Band structures and optical properties of Ga1−xInxAs quantum wires grown by strain-induced lateral ordering

Abstract

Band structures and optical matrix elements of strained multiple quantum wires (QWRs) are investigated theoretically via the effective bond-orbital model, which takes into account the effects of valence band anisotropy and the band mixing. In particular, the Ga1−xInxAs QWRs grown by strain-induced lateral ordering (SILO) are considered. Recently, long wavelength Ga1−xInxAs QWR lasers have been fabricated via a single step molecular beam epitaxy technique which uses the SILO process [S. T. Chou, K. Y. Cheng, L. J. Chow, and K. C. Hsieh, Appl.
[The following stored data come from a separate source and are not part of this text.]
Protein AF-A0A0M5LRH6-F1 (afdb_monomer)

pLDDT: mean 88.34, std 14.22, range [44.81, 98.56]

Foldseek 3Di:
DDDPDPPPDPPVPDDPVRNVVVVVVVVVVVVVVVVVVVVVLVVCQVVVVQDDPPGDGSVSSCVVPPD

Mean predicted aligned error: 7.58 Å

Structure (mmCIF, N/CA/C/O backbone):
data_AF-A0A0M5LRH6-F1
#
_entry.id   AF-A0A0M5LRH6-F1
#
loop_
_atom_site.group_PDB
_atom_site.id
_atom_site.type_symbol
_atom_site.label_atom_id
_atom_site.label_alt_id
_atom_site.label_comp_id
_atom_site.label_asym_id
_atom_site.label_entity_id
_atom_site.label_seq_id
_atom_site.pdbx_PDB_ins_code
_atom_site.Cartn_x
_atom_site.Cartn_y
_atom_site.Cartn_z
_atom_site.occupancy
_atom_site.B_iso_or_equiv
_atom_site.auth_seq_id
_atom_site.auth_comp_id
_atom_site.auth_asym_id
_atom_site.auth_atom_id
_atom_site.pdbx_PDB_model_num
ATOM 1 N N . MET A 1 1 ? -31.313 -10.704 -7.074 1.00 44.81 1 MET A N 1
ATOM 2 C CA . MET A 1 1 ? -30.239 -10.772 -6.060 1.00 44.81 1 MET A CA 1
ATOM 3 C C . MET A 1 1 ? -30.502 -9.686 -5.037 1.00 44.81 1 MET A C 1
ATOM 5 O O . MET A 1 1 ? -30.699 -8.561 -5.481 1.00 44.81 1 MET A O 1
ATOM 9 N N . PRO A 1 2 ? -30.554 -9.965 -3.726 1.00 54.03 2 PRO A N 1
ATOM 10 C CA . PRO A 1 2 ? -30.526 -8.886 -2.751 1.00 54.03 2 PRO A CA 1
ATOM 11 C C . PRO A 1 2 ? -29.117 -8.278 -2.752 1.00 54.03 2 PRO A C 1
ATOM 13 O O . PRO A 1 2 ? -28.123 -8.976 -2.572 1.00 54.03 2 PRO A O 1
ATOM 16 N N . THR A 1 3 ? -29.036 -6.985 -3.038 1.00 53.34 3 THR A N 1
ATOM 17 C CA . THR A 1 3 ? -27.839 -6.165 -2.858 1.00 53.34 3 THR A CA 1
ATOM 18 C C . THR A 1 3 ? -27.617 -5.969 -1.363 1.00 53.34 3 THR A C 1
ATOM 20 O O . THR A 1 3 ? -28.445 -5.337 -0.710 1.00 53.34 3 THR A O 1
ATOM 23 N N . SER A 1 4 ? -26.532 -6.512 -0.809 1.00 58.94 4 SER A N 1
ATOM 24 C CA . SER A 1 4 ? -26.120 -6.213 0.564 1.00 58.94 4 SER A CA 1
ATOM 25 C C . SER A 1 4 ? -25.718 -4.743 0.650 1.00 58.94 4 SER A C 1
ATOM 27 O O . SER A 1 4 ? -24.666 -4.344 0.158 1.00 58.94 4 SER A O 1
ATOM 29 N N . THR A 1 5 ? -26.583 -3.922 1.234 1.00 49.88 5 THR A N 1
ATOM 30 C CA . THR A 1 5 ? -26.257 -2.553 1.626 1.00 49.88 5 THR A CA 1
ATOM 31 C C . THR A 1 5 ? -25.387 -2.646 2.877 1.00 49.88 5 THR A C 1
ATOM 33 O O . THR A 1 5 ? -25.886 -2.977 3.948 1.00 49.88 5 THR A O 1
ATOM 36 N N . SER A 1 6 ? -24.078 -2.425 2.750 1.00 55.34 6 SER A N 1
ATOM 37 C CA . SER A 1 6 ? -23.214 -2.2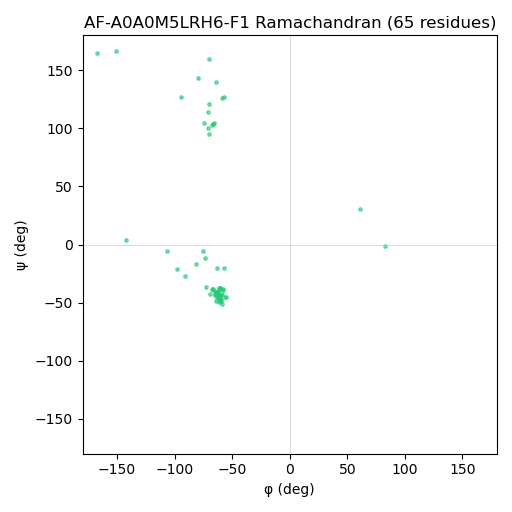42 3.919 1.00 55.34 6 SER A CA 1
ATOM 38 C C . SER A 1 6 ? -23.608 -0.930 4.592 1.00 55.34 6 SER A C 1
ATOM 40 O O . SER A 1 6 ? -23.293 0.146 4.086 1.00 55.34 6 SER A O 1
ATOM 42 N N . THR A 1 7 ? -24.343 -1.004 5.699 1.00 57.91 7 THR A N 1
ATOM 43 C CA . THR A 1 7 ? -24.615 0.158 6.547 1.00 57.91 7 THR A CA 1
ATOM 44 C C . THR A 1 7 ? -23.3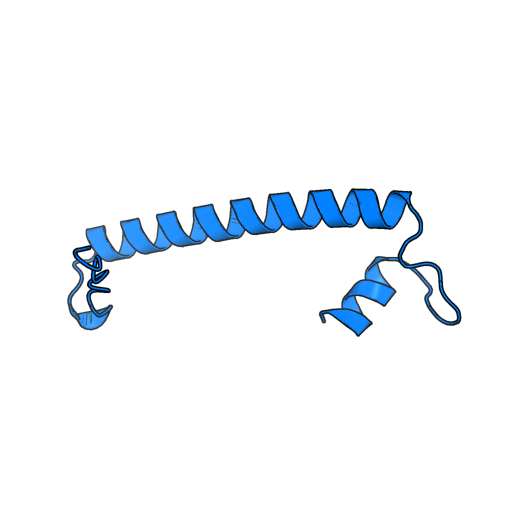12 0.549 7.236 1.00 57.91 7 THR A C 1
ATOM 46 O O . THR A 1 7 ? -22.941 -0.033 8.249 1.00 57.91 7 THR A O 1
ATOM 49 N N . THR A 1 8 ? -22.579 1.505 6.668 1.00 69.81 8 THR A N 1
ATOM 50 C CA . THR A 1 8 ? -21.512 2.200 7.394 1.00 69.81 8 THR A CA 1
ATOM 51 C C . THR A 1 8 ? -22.183 3.096 8.427 1.00 69.81 8 THR A C 1
ATOM 53 O O . THR A 1 8 ? -22.695 4.161 8.081 1.00 69.81 8 THR A O 1
ATOM 56 N N . THR A 1 9 ? -22.232 2.647 9.681 1.00 70.06 9 THR A N 1
ATOM 57 C CA . THR A 1 9 ? -22.660 3.485 10.805 1.00 70.06 9 THR A CA 1
ATOM 58 C C . THR A 1 9 ? -21.758 4.722 10.857 1.00 70.06 9 THR A C 1
ATOM 60 O O . THR A 1 9 ? -20.531 4.578 10.827 1.00 70.06 9 THR A O 1
ATOM 63 N N . PRO A 1 10 ? -22.313 5.944 10.882 1.00 73.50 10 PRO A N 1
ATOM 64 C CA . PRO A 1 10 ? -21.505 7.153 10.941 1.00 73.50 10 PRO A CA 1
ATOM 65 C C . PRO A 1 10 ? -20.721 7.206 12.259 1.00 73.50 10 PRO A C 1
ATOM 67 O O . PRO A 1 10 ? -21.248 6.901 13.326 1.00 73.50 10 PRO A O 1
ATOM 70 N N . ALA A 1 11 ? -19.460 7.644 12.197 1.00 69.44 11 ALA A N 1
ATOM 71 C CA . ALA A 1 11 ? -18.528 7.605 13.331 1.00 69.44 11 ALA A CA 1
ATOM 72 C C . ALA A 1 11 ? -19.010 8.352 14.593 1.00 69.44 11 ALA A C 1
ATOM 74 O O . ALA A 1 11 ? -18.527 8.074 15.685 1.00 69.44 11 ALA A O 1
ATOM 75 N N . GLY A 1 12 ? -19.962 9.283 14.46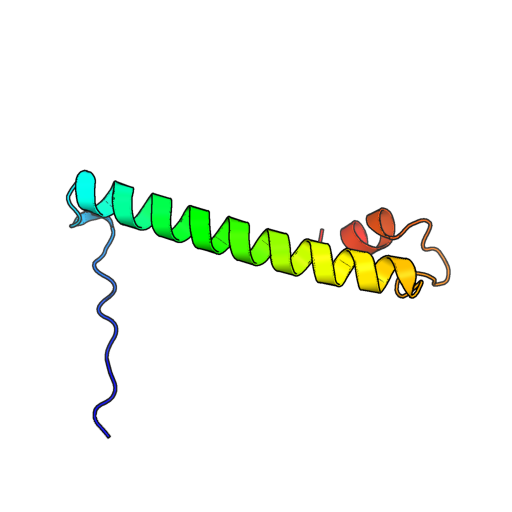0 1.00 75.56 12 GLY A N 1
ATOM 76 C CA . GLY A 1 12 ? -20.552 10.007 15.590 1.00 75.56 12 GLY A CA 1
ATOM 77 C C . GLY A 1 12 ? -21.527 9.191 16.449 1.00 75.56 12 GLY A C 1
ATOM 78 O O . GLY A 1 12 ? -21.890 9.652 17.526 1.00 75.56 12 GLY A O 1
ATOM 79 N N . GLU A 1 13 ? -21.951 8.008 15.995 1.00 82.31 13 GLU A N 1
ATOM 80 C CA . GLU A 1 13 ? -22.942 7.156 16.677 1.00 82.31 13 GLU A CA 1
ATOM 81 C C . GLU A 1 13 ? -22.321 5.914 17.342 1.00 82.31 13 GLU A C 1
ATOM 83 O O . GLU A 1 13 ? -23.017 5.179 18.043 1.00 82.31 13 GLU A O 1
ATOM 88 N N . LEU A 1 14 ? -21.020 5.672 17.143 1.00 85.50 14 LEU A N 1
ATOM 89 C CA . LEU A 1 14 ? -20.315 4.511 17.690 1.00 85.50 14 LEU A CA 1
ATOM 90 C C . LEU A 1 14 ? -19.943 4.712 19.163 1.00 85.50 14 LEU A C 1
ATOM 92 O O . LEU A 1 14 ? -19.535 5.798 19.583 1.00 85.50 14 LEU A O 1
ATOM 96 N N . SER A 1 15 ? -20.026 3.637 19.949 1.00 92.81 15 SER A N 1
ATOM 97 C CA . SER A 1 15 ? -19.458 3.627 21.296 1.00 92.81 15 SER A CA 1
ATOM 98 C C . SER A 1 15 ? -17.921 3.629 21.234 1.00 92.81 15 SER A C 1
ATOM 100 O O . SER A 1 15 ? -17.334 3.252 20.220 1.00 92.81 15 SER A O 1
ATOM 102 N N . LEU A 1 16 ? -17.243 4.039 22.316 1.00 94.75 16 LEU A N 1
ATOM 103 C CA . LEU A 1 16 ? -15.771 4.015 22.363 1.00 94.75 16 LEU A CA 1
ATOM 104 C C . LEU A 1 16 ? -15.179 2.619 22.070 1.00 94.75 16 LEU A C 1
ATOM 106 O O . LEU A 1 16 ? -14.255 2.559 21.261 1.00 94.75 16 LEU A O 1
ATOM 110 N N . PRO A 1 17 ? -15.702 1.511 22.640 1.00 95.00 17 PRO A N 1
ATOM 111 C CA . PRO A 1 17 ? -15.241 0.168 22.284 1.00 95.00 17 PRO A CA 1
ATOM 112 C C . PRO A 1 17 ? -15.431 -0.185 20.803 1.00 95.00 17 PRO A C 1
ATOM 114 O O . PRO A 1 17 ? -14.556 -0.813 20.211 1.00 95.00 17 PRO A O 1
ATOM 117 N N . ASP A 1 18 ? -16.544 0.231 20.188 1.00 92.00 18 ASP A N 1
ATOM 118 C CA . ASP A 1 18 ? -16.794 -0.039 18.766 1.00 92.00 18 ASP A CA 1
ATOM 119 C C . ASP A 1 18 ? -15.829 0.761 17.883 1.00 92.00 18 ASP A C 1
ATOM 121 O O . ASP A 1 18 ? -15.242 0.219 16.950 1.00 92.00 18 ASP A O 1
ATOM 125 N N . LEU A 1 19 ? -15.599 2.035 18.218 1.00 94.19 19 LEU A N 1
ATOM 126 C CA . LEU A 1 19 ? -14.640 2.883 17.514 1.00 94.19 19 LEU A CA 1
ATOM 127 C C . LEU A 1 19 ? -13.210 2.340 17.629 1.00 94.19 19 LEU A C 1
ATOM 129 O O . LEU A 1 19 ? -12.468 2.358 16.649 1.00 94.19 19 LEU A O 1
ATOM 133 N N . GLU A 1 20 ? -12.821 1.847 18.807 1.00 95.69 20 GLU A N 1
ATOM 134 C CA . GLU A 1 20 ? -11.531 1.187 19.018 1.00 95.69 20 GLU A CA 1
ATOM 135 C C . GLU A 1 20 ? -11.406 -0.073 18.153 1.00 95.69 20 GLU A C 1
ATOM 137 O O . GLU A 1 20 ? -10.389 -0.260 17.484 1.00 95.69 20 GLU A O 1
ATOM 142 N N . SER A 1 21 ? -12.448 -0.907 18.109 1.00 95.56 21 SER A N 1
ATOM 143 C CA . SER A 1 21 ? -12.460 -2.119 17.287 1.00 95.56 21 SER A CA 1
ATOM 144 C C . SER A 1 21 ? -12.318 -1.801 15.794 1.00 95.56 21 SER A C 1
ATOM 146 O O . SER A 1 21 ? -11.484 -2.403 15.114 1.00 95.56 21 SER A O 1
ATOM 148 N N . GLU A 1 22 ? -13.050 -0.798 15.299 1.00 94.06 22 GLU A N 1
ATOM 149 C CA . GLU A 1 22 ? -12.947 -0.318 13.916 1.00 94.06 22 GLU A CA 1
ATOM 150 C C . GLU A 1 22 ? -11.555 0.258 13.612 1.00 94.06 22 GLU A C 1
ATOM 152 O O . GLU A 1 22 ? -10.955 -0.067 12.585 1.00 94.06 22 GLU A O 1
ATOM 157 N N . LEU A 1 23 ? -10.988 1.059 14.521 1.00 95.50 23 LEU A N 1
ATOM 158 C CA . LEU A 1 23 ? -9.631 1.600 14.385 1.00 95.50 23 LEU A CA 1
ATOM 159 C C . LEU A 1 23 ? -8.582 0.493 14.291 1.00 95.50 23 LEU A C 1
ATOM 161 O O . LEU A 1 23 ? -7.720 0.539 13.413 1.00 95.50 23 LEU A O 1
ATOM 165 N N . LEU A 1 24 ? -8.652 -0.506 15.171 1.00 97.88 24 LEU A N 1
ATOM 166 C CA . LEU A 1 24 ? -7.724 -1.635 15.165 1.00 97.88 24 LEU A CA 1
ATOM 167 C C . LEU A 1 24 ? -7.896 -2.498 13.909 1.00 97.88 24 LEU A C 1
ATOM 169 O O . LEU A 1 24 ? -6.900 -2.924 13.321 1.00 97.88 24 LEU A O 1
ATOM 173 N N 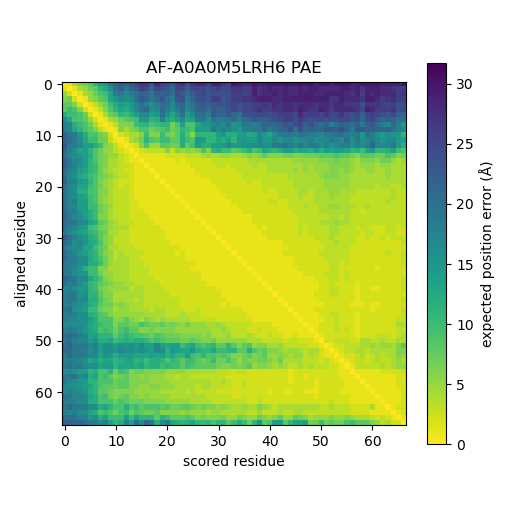. GLY A 1 25 ? -9.133 -2.707 13.453 1.00 97.12 25 GLY A N 1
ATOM 174 C CA . GLY A 1 25 ? -9.422 -3.392 12.194 1.00 97.12 25 GLY A CA 1
ATOM 175 C C . GLY A 1 25 ? -8.824 -2.663 10.989 1.00 97.12 25 GLY A C 1
ATOM 176 O O . GLY A 1 25 ? -8.119 -3.267 10.176 1.00 97.12 25 GLY A O 1
ATOM 177 N N . LEU A 1 26 ? -9.032 -1.347 10.899 1.00 98.06 26 LEU A N 1
ATOM 178 C CA . LEU A 1 26 ? -8.449 -0.504 9.854 1.00 98.06 26 LEU A CA 1
ATOM 179 C C . LEU A 1 26 ? -6.922 -0.493 9.913 1.00 98.06 26 LEU A C 1
ATOM 181 O O . LEU A 1 26 ? -6.278 -0.645 8.876 1.00 98.06 26 LEU A O 1
ATOM 185 N N . ALA A 1 27 ? -6.335 -0.374 11.104 1.00 98.12 27 ALA A N 1
ATOM 186 C CA . ALA A 1 27 ? -4.889 -0.444 11.285 1.00 98.12 27 ALA A CA 1
ATOM 187 C C . ALA A 1 27 ? -4.327 -1.787 10.791 1.00 98.12 27 ALA A C 1
ATOM 189 O O . ALA A 1 27 ? -3.327 -1.811 10.073 1.00 98.12 27 ALA A O 1
ATOM 190 N N . GLY A 1 28 ? -5.006 -2.897 11.095 1.00 98.06 28 GLY A N 1
ATOM 191 C CA . GLY A 1 28 ? -4.650 -4.221 10.588 1.00 98.06 28 GLY A CA 1
ATOM 192 C C . GLY A 1 28 ? -4.725 -4.314 9.062 1.00 98.06 28 GLY A C 1
ATOM 193 O O . GLY A 1 28 ? -3.808 -4.837 8.428 1.00 98.06 28 GLY A O 1
ATOM 194 N N . HIS A 1 29 ? -5.776 -3.764 8.448 1.00 98.06 29 HIS A N 1
ATOM 195 C CA . HIS A 1 29 ? -5.900 -3.715 6.990 1.00 98.06 29 HIS A CA 1
ATOM 196 C C . HIS A 1 29 ? -4.817 -2.856 6.331 1.00 98.06 29 HIS A C 1
ATOM 198 O O . HIS A 1 29 ? -4.264 -3.268 5.310 1.00 98.06 29 HIS A O 1
ATOM 204 N N . ILE A 1 30 ? -4.482 -1.701 6.915 1.00 98.44 30 ILE A N 1
ATOM 205 C 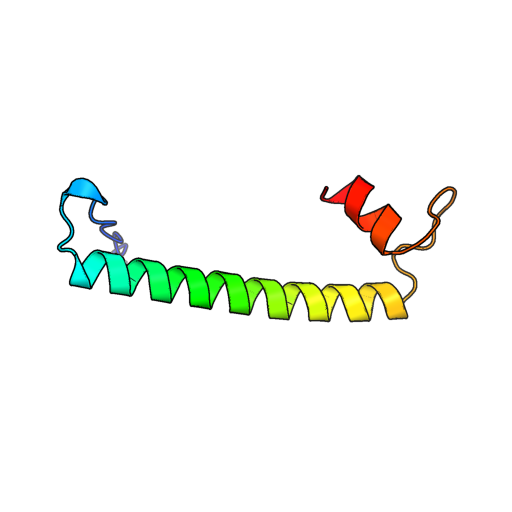CA . ILE A 1 30 ? -3.395 -0.835 6.443 1.00 98.44 30 ILE A CA 1
ATOM 206 C C . ILE A 1 30 ? -2.067 -1.587 6.515 1.00 98.44 30 ILE A C 1
ATOM 208 O O . ILE A 1 30 ? -1.369 -1.669 5.509 1.00 98.44 30 ILE A O 1
ATOM 212 N N . ALA A 1 31 ? -1.759 -2.213 7.653 1.00 98.25 31 ALA A N 1
ATOM 213 C CA . ALA A 1 31 ? -0.535 -2.991 7.819 1.00 98.25 31 ALA A CA 1
ATOM 214 C C . ALA A 1 31 ? -0.454 -4.156 6.816 1.00 98.25 31 ALA A C 1
ATOM 216 O O . ALA A 1 31 ? 0.578 -4.370 6.182 1.00 98.25 31 ALA A O 1
ATOM 217 N N . ALA A 1 32 ? -1.553 -4.886 6.602 1.00 98.31 32 ALA A N 1
ATOM 218 C CA . ALA A 1 32 ? -1.601 -5.966 5.618 1.00 98.31 32 ALA A CA 1
ATOM 219 C C . ALA A 1 32 ? -1.404 -5.455 4.178 1.00 98.31 32 ALA A C 1
ATOM 221 O O . ALA A 1 32 ? -0.693 -6.082 3.383 1.00 98.31 32 ALA A O 1
ATOM 222 N N . ALA A 1 33 ? -2.011 -4.314 3.838 1.00 98.19 33 ALA A N 1
ATOM 223 C CA . ALA A 1 33 ? -1.839 -3.666 2.544 1.00 98.19 33 ALA A CA 1
ATOM 224 C C . ALA A 1 33 ? -0.395 -3.182 2.343 1.00 98.19 33 ALA A C 1
ATOM 226 O O . ALA A 1 33 ? 0.173 -3.419 1.278 1.00 98.19 33 ALA A O 1
ATOM 227 N N . GLU A 1 34 ? 0.221 -2.591 3.367 1.00 98.06 34 GLU A N 1
ATOM 228 C CA . GLU A 1 34 ? 1.617 -2.155 3.354 1.00 98.06 34 GLU A CA 1
ATOM 229 C C . GLU A 1 34 ? 2.575 -3.342 3.196 1.00 98.06 34 GLU A C 1
ATOM 231 O O . GLU A 1 34 ? 3.436 -3.328 2.319 1.00 98.06 34 GLU A O 1
ATOM 236 N N . CYS A 1 35 ? 2.379 -4.434 3.942 1.00 98.56 35 CYS A N 1
ATOM 237 C CA . CYS A 1 35 ? 3.157 -5.661 3.763 1.00 98.56 35 CYS A CA 1
ATOM 238 C C . CYS A 1 35 ? 3.067 -6.193 2.325 1.00 98.56 35 CYS A C 1
ATOM 240 O O . CYS A 1 35 ? 4.078 -6.572 1.726 1.00 98.56 35 CYS A O 1
ATOM 242 N N . ARG A 1 36 ? 1.860 -6.226 1.745 1.00 98.44 36 ARG A N 1
ATOM 243 C CA . ARG A 1 36 ? 1.669 -6.640 0.348 1.00 98.44 36 ARG A CA 1
ATOM 244 C C . ARG A 1 36 ? 2.360 -5.680 -0.619 1.00 98.44 36 ARG A C 1
ATOM 246 O O . ARG A 1 36 ? 2.985 -6.144 -1.572 1.00 98.44 36 ARG A O 1
ATOM 253 N N . PHE A 1 37 ? 2.251 -4.377 -0.381 1.00 97.69 37 PHE A N 1
ATOM 254 C CA . PHE A 1 37 ? 2.913 -3.345 -1.168 1.00 97.69 37 PHE A CA 1
ATOM 255 C C . PHE A 1 37 ? 4.434 -3.533 -1.158 1.00 97.69 37 PHE A C 1
ATOM 257 O O . PHE A 1 37 ? 5.029 -3.642 -2.226 1.00 97.69 37 PHE A O 1
ATOM 264 N N . LEU A 1 38 ? 5.050 -3.684 0.018 1.00 97.88 38 LEU A N 1
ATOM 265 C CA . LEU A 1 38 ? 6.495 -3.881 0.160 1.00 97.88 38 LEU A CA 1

Phys. Lett. 17, 2220 (1995); J. Appl. Phys. 78, 6270 (1995); J. Vac. Sci Technol. B 13, 650 (1995); K. Y. Cheng, K. C. Hsien, and J. N. Baillargeon, Appl. Phys. Lett. 60, 2892 (1992)]. Low threshold current and high optical anisotropy have been achieved. Multiaxial strains [combinations of biaxial strains in the (001) and (110) planes] for QWRs are considered. Our calculated anisotropy in optical matrix elements (for light polarized parallel versus perpendicular to the QWRs’ axis) is in good agreement with experiment. We also find that the strain tends to increase the quantum confinement and enhance the anisotropy of the optical transitions.